WHAT IS EXPECTED
Repeat exactly the lines of the entries below from the one with "ATOM 128 N N" through the one with "ATOM 132 O O", both ends included, and nothing else.

DATA
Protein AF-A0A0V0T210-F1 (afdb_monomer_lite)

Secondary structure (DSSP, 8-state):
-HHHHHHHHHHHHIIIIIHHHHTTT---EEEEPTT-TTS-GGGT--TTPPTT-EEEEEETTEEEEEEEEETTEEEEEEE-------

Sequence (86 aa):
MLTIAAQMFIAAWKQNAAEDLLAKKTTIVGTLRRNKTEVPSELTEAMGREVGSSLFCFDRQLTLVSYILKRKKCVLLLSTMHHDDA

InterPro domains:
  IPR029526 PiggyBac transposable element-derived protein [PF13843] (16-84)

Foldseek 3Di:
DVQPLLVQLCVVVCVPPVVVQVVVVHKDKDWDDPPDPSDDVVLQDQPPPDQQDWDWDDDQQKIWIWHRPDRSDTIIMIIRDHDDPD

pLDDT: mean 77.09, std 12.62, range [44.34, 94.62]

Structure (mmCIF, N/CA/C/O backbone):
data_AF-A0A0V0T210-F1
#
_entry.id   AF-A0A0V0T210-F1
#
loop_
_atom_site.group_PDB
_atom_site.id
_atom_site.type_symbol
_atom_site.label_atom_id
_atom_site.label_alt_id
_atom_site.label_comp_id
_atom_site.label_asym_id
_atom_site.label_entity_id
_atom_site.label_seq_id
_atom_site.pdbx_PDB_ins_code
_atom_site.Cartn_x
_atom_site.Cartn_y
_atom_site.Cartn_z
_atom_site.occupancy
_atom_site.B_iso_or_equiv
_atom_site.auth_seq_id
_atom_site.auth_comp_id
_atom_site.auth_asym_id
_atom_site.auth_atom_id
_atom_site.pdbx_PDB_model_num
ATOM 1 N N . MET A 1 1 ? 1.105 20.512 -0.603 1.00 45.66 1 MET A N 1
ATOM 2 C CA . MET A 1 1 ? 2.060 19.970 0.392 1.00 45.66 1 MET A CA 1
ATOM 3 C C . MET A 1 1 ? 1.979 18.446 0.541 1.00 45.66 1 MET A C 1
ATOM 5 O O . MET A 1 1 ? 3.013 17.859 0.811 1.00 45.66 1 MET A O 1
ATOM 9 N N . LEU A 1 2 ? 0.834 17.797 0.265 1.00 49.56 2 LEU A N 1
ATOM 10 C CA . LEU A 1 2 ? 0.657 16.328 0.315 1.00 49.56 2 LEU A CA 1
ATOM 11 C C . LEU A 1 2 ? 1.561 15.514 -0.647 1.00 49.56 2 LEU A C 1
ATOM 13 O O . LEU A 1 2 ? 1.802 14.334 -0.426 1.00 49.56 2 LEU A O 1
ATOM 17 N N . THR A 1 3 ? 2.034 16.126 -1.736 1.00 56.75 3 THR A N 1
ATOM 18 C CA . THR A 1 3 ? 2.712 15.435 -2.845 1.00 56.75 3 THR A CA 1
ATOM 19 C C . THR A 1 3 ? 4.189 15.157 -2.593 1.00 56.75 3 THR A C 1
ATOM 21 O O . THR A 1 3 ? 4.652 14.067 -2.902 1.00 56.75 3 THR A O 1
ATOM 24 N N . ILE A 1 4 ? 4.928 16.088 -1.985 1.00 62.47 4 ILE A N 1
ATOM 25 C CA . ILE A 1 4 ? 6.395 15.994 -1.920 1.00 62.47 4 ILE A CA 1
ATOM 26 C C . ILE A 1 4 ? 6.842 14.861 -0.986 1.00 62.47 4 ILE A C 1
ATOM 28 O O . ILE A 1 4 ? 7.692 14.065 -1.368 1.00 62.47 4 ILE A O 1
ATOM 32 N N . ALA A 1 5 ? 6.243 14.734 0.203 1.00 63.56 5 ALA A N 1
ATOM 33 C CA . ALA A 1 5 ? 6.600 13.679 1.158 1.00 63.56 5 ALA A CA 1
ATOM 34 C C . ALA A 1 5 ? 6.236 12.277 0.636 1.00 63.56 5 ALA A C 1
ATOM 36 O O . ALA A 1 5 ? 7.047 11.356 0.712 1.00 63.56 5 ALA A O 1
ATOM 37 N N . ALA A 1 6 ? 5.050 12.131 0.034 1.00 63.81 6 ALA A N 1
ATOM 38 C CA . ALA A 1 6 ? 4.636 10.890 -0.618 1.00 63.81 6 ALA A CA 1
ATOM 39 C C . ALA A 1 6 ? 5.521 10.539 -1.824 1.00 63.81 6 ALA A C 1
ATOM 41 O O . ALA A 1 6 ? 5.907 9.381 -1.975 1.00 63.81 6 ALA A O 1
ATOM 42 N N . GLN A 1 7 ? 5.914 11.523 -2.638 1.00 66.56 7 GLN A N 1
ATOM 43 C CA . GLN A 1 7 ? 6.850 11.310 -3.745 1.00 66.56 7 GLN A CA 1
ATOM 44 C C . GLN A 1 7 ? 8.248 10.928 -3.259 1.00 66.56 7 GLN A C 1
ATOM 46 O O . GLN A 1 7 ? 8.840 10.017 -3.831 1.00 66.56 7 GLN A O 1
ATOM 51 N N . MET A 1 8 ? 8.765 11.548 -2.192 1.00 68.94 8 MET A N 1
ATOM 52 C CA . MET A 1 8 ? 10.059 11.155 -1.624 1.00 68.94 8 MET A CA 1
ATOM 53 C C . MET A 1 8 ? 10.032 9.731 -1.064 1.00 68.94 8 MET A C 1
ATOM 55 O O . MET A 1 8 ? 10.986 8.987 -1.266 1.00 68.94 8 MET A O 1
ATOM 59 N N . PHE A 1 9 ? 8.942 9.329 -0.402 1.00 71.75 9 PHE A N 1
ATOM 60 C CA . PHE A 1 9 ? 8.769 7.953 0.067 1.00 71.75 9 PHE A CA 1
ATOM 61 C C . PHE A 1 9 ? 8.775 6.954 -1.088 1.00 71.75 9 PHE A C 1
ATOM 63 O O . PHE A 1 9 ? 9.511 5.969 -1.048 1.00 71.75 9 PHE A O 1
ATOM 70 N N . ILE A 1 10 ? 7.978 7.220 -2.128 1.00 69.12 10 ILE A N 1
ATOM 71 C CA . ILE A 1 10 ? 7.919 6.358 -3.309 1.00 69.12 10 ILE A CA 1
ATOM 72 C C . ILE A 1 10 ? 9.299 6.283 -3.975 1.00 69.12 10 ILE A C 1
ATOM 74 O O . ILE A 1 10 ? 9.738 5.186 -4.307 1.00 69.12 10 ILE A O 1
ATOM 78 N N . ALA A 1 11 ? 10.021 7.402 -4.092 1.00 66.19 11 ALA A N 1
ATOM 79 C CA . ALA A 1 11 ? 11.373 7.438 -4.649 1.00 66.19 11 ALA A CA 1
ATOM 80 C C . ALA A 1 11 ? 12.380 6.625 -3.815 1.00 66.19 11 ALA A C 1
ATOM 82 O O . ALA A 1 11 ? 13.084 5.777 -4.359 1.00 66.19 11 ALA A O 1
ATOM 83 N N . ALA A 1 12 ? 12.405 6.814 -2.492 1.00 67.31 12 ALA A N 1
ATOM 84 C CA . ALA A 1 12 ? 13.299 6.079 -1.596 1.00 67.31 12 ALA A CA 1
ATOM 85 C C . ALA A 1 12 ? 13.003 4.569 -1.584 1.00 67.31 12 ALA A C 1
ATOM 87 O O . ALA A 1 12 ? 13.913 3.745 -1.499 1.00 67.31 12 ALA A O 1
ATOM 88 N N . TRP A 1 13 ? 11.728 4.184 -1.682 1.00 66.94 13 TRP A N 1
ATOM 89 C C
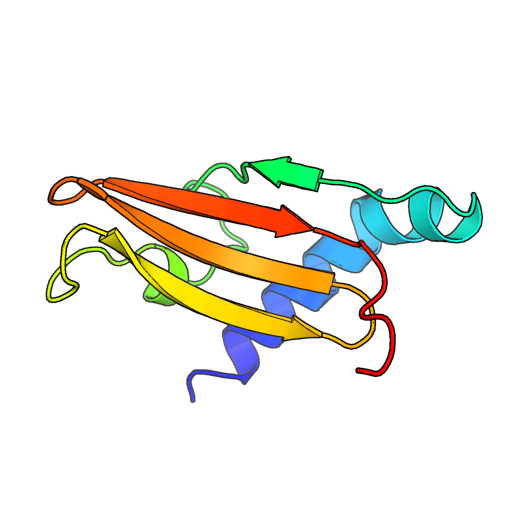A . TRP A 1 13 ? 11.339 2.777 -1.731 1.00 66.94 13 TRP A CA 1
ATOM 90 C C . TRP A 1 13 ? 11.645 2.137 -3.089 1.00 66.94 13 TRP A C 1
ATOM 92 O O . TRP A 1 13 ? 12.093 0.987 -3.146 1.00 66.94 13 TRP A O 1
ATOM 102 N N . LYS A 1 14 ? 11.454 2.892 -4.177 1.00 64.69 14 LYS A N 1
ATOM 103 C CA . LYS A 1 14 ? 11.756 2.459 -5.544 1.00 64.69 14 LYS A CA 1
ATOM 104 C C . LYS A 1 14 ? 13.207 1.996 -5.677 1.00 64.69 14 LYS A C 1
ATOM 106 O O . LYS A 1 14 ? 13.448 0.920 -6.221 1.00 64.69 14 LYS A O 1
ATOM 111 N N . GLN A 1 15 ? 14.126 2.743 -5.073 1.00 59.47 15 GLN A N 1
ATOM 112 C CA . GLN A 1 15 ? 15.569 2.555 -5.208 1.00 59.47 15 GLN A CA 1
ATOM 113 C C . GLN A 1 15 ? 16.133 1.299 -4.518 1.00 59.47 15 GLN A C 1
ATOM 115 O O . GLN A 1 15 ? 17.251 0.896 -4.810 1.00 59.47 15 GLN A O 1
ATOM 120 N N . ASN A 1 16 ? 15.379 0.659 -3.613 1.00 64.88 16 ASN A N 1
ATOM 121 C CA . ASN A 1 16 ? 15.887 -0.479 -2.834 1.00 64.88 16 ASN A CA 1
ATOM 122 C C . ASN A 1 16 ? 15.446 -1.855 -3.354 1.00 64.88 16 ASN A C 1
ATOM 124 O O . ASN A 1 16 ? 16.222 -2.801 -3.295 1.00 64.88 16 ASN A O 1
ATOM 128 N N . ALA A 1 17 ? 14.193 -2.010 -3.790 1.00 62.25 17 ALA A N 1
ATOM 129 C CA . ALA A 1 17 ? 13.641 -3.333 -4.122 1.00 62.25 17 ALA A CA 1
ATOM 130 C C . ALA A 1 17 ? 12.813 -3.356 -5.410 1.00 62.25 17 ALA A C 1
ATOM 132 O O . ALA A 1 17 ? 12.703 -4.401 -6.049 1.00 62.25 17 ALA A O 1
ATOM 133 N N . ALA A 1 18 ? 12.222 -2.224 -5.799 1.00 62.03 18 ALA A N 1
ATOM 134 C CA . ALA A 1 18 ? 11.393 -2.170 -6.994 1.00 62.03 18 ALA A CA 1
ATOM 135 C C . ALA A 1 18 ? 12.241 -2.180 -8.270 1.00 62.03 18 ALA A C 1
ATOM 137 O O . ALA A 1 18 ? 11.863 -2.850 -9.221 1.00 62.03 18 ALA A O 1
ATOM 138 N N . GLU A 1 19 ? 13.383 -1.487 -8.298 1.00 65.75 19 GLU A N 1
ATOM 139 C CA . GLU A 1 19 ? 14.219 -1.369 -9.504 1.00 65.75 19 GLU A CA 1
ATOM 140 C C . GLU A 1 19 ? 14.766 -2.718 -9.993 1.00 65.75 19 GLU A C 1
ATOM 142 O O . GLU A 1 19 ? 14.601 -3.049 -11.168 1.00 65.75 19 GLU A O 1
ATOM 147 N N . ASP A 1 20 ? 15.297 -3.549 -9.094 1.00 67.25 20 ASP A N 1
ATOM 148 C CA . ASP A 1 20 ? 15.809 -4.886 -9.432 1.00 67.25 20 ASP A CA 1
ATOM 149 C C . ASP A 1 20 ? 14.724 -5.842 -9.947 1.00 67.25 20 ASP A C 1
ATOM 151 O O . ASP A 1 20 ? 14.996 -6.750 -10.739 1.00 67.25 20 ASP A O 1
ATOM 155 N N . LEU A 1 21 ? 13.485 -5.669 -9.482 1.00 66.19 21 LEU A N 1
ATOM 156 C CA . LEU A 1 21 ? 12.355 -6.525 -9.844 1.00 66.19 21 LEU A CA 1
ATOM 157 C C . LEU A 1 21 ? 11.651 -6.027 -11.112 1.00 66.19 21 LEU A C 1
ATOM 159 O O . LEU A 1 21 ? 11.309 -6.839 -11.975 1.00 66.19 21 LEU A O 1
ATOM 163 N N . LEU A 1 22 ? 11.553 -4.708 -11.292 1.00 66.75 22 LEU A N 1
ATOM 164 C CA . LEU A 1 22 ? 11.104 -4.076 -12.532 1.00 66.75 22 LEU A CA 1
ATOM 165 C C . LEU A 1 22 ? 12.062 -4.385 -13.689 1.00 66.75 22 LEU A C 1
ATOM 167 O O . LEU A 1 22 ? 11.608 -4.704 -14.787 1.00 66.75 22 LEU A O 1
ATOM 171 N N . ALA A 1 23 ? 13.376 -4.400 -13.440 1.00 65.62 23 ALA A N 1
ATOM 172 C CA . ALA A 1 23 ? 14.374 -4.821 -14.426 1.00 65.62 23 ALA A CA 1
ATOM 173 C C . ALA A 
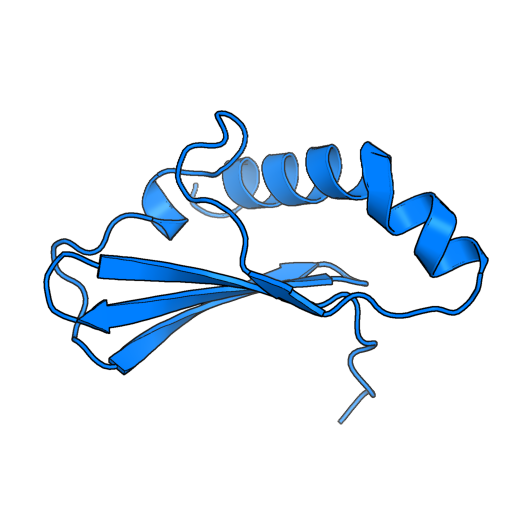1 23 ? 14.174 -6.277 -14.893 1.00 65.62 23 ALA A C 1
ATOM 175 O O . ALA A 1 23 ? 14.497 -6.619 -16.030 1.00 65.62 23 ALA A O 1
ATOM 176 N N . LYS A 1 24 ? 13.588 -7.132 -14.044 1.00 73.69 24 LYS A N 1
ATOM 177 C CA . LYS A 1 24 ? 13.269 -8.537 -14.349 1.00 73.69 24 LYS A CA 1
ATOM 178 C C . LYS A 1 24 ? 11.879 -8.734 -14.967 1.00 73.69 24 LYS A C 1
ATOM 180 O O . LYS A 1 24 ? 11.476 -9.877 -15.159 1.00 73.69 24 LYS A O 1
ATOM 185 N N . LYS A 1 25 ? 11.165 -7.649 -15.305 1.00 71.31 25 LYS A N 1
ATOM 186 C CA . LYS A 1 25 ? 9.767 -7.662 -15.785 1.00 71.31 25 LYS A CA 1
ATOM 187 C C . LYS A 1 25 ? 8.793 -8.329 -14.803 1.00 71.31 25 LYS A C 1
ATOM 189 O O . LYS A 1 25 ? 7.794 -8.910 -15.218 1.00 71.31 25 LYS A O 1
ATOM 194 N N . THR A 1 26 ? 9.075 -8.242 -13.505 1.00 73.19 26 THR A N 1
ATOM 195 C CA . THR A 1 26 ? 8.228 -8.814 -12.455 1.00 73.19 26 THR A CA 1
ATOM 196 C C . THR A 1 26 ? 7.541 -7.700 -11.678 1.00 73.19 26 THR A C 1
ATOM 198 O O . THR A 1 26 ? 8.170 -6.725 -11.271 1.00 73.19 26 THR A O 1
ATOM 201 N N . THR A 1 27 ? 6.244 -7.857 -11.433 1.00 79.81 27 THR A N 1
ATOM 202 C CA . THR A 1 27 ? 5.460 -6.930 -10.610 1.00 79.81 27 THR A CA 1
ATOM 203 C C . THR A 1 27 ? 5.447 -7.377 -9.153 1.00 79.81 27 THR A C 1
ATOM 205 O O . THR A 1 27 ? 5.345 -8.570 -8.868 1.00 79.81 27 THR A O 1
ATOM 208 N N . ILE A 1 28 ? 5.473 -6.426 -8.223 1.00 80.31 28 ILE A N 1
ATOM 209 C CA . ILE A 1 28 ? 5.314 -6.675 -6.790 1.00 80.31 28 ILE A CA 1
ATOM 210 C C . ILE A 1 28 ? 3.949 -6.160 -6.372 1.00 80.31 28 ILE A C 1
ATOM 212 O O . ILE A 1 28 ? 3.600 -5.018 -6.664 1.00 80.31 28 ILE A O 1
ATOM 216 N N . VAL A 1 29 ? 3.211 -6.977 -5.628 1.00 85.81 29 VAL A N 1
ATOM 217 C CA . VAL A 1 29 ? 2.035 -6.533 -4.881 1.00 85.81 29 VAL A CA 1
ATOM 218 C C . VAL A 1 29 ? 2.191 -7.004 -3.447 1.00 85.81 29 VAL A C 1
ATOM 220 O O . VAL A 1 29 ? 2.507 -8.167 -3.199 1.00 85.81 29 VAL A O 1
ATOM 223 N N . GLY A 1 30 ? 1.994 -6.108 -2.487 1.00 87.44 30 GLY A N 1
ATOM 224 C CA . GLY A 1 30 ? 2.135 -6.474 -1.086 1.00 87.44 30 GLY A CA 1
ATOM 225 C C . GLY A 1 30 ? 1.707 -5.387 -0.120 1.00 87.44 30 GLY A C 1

YOUR SOLUTION
ATOM 128 N N . ALA A 1 17 ? 14.193 -2.010 -3.790 1.00 62.25 17 ALA A N 1
ATOM 129 C CA . ALA A 1 17 ? 13.641 -3.333 -4.122 1.00 62.25 17 ALA A CA 1
ATOM 130 C C . ALA A 1 17 ? 12.813 -3.356 -5.410 1.00 62.25 17 ALA A C 1
ATOM 132 O O . ALA A 1 17 ? 12.703 -4.401 -6.049 1.00 62.25 17 ALA A O 1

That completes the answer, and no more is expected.